__ABOUT THIS TASK__. Nothing but the lines below from the one containing "ATOM 9 N N . CYS" through the one containing "ATOM 52 O O . PRO" should appear in the answer, exact and without pictures.

(Records from a collection)
*** Begin section ***
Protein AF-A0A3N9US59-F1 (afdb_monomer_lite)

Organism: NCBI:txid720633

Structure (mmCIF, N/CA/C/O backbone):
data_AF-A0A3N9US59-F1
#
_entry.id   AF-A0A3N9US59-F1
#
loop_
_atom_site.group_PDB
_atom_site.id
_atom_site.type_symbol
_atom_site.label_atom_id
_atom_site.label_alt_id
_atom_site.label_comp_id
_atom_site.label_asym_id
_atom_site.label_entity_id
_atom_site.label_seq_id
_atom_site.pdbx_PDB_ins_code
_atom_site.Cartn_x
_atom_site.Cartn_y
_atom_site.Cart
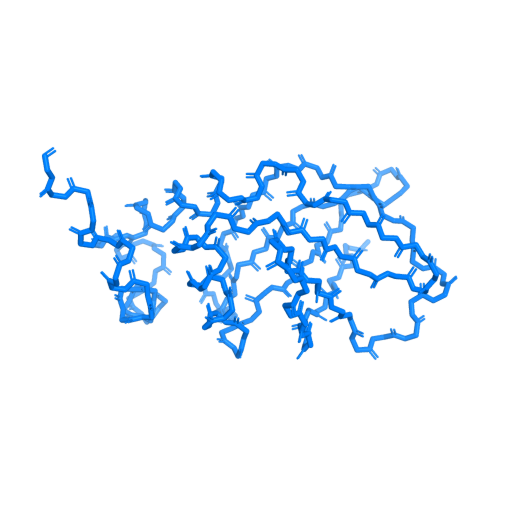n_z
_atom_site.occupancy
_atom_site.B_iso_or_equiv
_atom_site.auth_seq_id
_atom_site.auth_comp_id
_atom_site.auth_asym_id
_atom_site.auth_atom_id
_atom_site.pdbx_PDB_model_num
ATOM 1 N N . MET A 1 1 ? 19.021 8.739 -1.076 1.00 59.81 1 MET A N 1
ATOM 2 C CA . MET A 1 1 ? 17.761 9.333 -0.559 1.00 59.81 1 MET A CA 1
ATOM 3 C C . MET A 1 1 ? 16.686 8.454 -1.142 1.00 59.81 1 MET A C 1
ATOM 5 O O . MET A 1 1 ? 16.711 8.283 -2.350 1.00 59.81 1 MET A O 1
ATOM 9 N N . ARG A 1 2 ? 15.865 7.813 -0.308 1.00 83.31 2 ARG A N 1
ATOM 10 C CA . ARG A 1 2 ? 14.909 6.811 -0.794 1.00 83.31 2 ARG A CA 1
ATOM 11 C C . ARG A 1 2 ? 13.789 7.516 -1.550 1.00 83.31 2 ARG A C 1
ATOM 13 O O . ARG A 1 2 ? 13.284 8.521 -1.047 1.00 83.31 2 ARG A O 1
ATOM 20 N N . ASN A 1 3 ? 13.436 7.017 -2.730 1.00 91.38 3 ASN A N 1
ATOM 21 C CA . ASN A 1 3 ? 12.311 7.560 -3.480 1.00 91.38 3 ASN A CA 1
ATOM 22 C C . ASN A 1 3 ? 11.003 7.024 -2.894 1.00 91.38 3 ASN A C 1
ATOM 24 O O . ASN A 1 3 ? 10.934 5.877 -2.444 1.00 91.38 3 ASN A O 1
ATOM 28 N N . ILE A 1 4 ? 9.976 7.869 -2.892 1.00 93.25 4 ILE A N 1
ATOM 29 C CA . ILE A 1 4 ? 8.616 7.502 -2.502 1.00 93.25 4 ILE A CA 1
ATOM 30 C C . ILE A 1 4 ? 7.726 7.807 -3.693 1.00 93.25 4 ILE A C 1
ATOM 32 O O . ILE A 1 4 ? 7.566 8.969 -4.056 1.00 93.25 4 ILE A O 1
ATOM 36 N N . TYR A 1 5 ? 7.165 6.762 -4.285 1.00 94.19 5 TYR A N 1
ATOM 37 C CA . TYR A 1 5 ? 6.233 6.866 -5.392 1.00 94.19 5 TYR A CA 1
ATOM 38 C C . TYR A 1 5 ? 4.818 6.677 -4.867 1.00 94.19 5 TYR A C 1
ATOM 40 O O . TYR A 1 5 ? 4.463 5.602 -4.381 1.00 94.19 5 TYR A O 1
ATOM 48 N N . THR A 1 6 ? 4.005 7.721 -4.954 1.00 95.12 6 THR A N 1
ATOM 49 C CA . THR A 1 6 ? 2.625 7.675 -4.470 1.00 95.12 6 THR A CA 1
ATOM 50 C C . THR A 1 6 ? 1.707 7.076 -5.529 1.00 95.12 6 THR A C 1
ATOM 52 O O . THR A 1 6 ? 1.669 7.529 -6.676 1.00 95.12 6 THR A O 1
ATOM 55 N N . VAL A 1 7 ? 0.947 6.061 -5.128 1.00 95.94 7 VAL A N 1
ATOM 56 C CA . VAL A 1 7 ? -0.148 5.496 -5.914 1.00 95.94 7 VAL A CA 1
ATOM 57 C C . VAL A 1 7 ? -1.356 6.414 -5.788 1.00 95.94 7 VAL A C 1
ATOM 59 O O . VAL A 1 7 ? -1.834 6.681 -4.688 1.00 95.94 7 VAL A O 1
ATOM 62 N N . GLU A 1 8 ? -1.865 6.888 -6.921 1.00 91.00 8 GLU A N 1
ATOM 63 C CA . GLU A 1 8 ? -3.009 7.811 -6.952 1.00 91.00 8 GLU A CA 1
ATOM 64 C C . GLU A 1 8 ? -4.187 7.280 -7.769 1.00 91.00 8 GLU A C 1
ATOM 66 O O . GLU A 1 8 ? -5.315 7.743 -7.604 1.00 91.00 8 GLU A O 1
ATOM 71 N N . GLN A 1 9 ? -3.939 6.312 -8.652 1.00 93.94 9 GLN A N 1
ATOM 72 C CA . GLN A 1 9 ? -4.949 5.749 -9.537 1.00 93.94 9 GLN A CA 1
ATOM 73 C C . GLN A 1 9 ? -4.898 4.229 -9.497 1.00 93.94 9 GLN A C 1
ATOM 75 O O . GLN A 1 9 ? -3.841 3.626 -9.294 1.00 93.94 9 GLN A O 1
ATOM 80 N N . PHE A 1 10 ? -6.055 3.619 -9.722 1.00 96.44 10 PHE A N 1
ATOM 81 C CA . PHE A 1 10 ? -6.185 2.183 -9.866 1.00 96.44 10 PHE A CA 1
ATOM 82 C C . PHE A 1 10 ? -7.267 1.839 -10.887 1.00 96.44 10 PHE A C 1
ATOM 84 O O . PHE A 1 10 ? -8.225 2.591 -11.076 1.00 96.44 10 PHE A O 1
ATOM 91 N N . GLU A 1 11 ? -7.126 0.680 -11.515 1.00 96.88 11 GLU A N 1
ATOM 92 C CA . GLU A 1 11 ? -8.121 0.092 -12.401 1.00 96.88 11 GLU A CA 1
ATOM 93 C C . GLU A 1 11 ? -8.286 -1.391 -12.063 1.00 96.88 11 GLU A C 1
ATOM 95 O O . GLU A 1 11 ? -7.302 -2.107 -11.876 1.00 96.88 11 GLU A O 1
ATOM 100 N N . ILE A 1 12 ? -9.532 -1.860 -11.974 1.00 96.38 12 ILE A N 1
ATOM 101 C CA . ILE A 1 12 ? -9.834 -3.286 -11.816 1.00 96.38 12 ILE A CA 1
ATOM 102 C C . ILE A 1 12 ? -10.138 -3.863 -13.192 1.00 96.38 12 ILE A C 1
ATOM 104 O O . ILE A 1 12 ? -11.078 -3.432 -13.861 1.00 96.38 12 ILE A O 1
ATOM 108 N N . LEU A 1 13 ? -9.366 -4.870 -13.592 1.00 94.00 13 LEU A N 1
*** End section ***
*** Begin section ***
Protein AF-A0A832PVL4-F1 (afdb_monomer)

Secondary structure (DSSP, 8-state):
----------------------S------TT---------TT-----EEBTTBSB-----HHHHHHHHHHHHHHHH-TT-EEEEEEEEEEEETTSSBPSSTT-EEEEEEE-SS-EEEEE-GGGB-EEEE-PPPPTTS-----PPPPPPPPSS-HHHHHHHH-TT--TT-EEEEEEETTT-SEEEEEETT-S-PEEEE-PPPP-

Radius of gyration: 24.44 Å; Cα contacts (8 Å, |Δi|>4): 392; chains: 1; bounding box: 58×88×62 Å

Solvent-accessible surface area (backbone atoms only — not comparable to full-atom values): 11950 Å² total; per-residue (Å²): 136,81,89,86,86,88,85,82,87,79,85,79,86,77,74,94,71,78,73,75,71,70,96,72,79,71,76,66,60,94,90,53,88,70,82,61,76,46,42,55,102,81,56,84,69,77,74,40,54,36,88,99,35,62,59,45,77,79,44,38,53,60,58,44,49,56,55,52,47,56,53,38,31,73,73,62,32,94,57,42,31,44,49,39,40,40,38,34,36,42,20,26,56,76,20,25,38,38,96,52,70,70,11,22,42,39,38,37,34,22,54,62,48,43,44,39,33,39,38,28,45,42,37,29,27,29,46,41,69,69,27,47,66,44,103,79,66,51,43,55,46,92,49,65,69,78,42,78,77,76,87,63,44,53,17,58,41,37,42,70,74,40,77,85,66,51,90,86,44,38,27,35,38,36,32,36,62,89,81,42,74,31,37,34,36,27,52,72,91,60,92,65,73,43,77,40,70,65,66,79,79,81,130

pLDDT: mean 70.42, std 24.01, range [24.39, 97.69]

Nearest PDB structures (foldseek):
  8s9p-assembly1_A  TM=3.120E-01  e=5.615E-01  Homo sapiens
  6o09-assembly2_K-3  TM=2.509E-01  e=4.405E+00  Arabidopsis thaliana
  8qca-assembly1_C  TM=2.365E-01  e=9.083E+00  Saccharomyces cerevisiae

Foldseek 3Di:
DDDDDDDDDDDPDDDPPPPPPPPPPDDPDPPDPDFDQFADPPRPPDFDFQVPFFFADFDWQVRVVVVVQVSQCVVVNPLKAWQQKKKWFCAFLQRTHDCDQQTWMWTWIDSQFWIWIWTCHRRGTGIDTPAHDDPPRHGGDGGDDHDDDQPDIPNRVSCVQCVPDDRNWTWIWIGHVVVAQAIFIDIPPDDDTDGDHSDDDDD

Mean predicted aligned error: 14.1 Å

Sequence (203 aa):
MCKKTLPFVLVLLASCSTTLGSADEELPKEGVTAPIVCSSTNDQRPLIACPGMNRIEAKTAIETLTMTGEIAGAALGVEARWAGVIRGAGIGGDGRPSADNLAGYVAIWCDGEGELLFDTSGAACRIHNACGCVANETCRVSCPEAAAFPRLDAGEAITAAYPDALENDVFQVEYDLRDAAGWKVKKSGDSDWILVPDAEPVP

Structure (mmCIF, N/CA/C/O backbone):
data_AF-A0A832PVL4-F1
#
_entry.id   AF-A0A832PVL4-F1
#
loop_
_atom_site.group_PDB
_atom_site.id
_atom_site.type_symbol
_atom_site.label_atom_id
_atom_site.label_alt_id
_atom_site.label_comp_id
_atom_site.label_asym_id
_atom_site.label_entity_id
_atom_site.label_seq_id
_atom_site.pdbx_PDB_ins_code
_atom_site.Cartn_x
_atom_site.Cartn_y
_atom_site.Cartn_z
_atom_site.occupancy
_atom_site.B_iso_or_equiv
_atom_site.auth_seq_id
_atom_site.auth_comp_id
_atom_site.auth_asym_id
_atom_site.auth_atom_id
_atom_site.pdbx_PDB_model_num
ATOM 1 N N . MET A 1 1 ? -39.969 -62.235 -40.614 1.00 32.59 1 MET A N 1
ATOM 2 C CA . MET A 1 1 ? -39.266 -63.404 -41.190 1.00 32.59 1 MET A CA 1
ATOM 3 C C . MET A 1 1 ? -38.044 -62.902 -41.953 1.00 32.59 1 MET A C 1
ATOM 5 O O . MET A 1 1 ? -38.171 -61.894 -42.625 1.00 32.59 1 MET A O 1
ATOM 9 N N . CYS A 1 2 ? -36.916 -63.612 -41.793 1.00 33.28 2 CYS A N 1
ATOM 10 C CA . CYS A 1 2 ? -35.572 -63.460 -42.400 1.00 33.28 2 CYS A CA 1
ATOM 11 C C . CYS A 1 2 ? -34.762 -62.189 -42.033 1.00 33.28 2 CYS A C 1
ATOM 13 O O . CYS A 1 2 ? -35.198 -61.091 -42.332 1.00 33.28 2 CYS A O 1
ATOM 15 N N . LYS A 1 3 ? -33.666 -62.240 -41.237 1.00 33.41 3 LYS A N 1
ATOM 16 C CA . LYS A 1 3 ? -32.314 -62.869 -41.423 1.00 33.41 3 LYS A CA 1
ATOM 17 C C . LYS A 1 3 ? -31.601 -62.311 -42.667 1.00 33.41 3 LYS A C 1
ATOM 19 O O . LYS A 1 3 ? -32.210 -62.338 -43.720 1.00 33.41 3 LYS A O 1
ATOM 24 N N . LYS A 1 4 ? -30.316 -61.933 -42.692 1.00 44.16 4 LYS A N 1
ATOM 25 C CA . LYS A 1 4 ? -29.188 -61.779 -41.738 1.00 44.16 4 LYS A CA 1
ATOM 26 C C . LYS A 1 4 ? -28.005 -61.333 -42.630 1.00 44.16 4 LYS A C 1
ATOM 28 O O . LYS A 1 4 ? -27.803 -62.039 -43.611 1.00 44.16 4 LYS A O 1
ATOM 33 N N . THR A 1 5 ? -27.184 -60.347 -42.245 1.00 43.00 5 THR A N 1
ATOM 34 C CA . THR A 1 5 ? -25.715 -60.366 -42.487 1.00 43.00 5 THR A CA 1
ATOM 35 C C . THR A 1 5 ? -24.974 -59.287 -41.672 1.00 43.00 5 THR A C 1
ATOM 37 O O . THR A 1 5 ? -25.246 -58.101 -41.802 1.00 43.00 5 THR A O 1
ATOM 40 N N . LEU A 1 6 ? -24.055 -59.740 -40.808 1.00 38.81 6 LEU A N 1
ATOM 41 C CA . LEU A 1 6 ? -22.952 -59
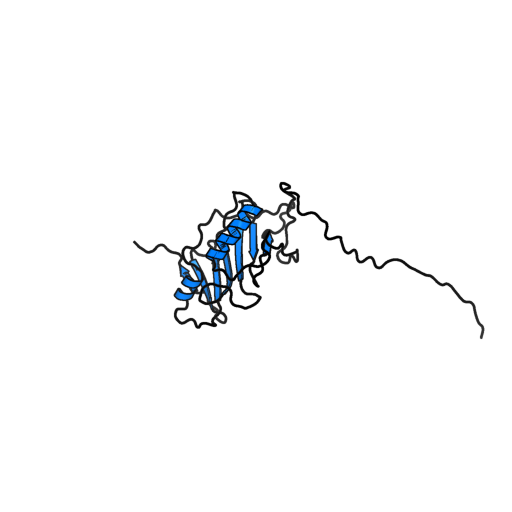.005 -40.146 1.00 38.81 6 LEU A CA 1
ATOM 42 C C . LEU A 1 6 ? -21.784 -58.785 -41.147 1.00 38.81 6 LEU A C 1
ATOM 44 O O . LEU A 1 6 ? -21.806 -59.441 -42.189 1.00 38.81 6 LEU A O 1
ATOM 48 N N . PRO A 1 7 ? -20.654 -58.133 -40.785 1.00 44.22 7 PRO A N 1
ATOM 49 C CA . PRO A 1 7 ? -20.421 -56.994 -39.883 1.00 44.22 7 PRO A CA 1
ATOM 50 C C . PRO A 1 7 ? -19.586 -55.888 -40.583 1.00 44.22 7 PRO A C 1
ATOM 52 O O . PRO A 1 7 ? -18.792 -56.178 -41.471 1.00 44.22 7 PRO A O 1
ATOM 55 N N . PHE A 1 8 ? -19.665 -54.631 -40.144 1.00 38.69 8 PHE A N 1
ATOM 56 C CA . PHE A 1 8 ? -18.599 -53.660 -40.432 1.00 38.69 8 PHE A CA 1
*** End section ***
__YOUR SOLUTION__.
ATOM 9 N N . CYS A 1 2 ? -36.916 -63.612 -41.793 1.00 33.28 2 CYS A N 1
ATOM 10 C CA . CYS A 1 2 ? -35.572 -63.460 -42.400 1.00 33.28 2 CYS A CA 1
ATOM 11 C C . CYS A 1 2 ? -34.762 -62.189 -42.033 1.00 33.28 2 CYS A C 1
ATOM 13 O O . CYS A 1 2 ? -35.198 -61.091 -42.332 1.00 33.28 2 CYS A O 1
ATOM 15 N N . LYS A 1 3 ? -33.666 -62.240 -41.237 1.00 33.41 3 LYS A N 1
ATOM 16 C CA . LYS A 1 3 ? -32.314 -62.869 -41.423 1.00 33.41 3 LYS A CA 1
ATOM 17 C C . LYS A 1 3 ? -31.601 -62.311 -42.667 1.00 33.41 3 LYS A C 1
ATOM 19 O O . LYS A 1 3 ? -32.210 -62.338 -43.720 1.00 33.41 3 LYS A O 1
ATOM 24 N N . LYS A 1 4 ? -30.316 -61.933 -42.692 1.00 44.16 4 LYS A N 1
ATOM 25 C CA . LYS A 1 4 ? -29.188 -61.779 -41.738 1.00 44.16 4 LYS A CA 1
ATOM 26 C C . LYS A 1 4 ? -28.005 -61.333 -42.630 1.00 44.16 4 LYS A C 1
ATOM 28 O O . LYS A 1 4 ? -27.803 -62.039 -43.611 1.00 44.16 4 LYS A O 1
ATOM 33 N N . THR A 1 5 ? -27.184 -60.347 -42.245 1.00 43.00 5 THR A N 1
ATOM 34 C CA . THR A 1 5 ? -25.715 -60.366 -42.487 1.00 43.00 5 THR A CA 1
ATOM 35 C C . THR A 1 5 ? -24.974 -59.287 -41.672 1.00 43.00 5 THR A C 1
ATOM 37 O O . THR A 1 5 ? -25.246 -58.101 -41.802 1.00 43.00 5 THR A O 1
ATOM 40 N N . LEU A 1 6 ? -24.055 -59.740 -40.808 1.00 38.81 6 LEU A N 1
ATOM 41 C CA . LEU A 1 6 ? -22.952 -59
.005 -40.146 1.00 38.81 6 LEU A CA 1
ATOM 42 C C . LEU A 1 6 ? -21.784 -58.785 -41.147 1.00 38.81 6 LEU A C 1
ATOM 44 O O . LEU A 1 6 ? -21.806 -59.441 -42.189 1.00 38.81 6 LEU A O 1
ATOM 48 N N . PRO A 1 7 ? -20.654 -58.133 -40.785 1.00 44.22 7 PRO A N 1
ATOM 49 C CA . PRO A 1 7 ? -20.421 -56.994 -39.883 1.00 44.22 7 PRO A CA 1
ATOM 50 C C . PRO A 1 7 ? -19.586 -55.888 -40.583 1.00 44.22 7 PRO A C 1
ATOM 52 O O . PRO A 1 7 ? -18.792 -56.178 -41.471 1.00 44.22 7 PRO A O 1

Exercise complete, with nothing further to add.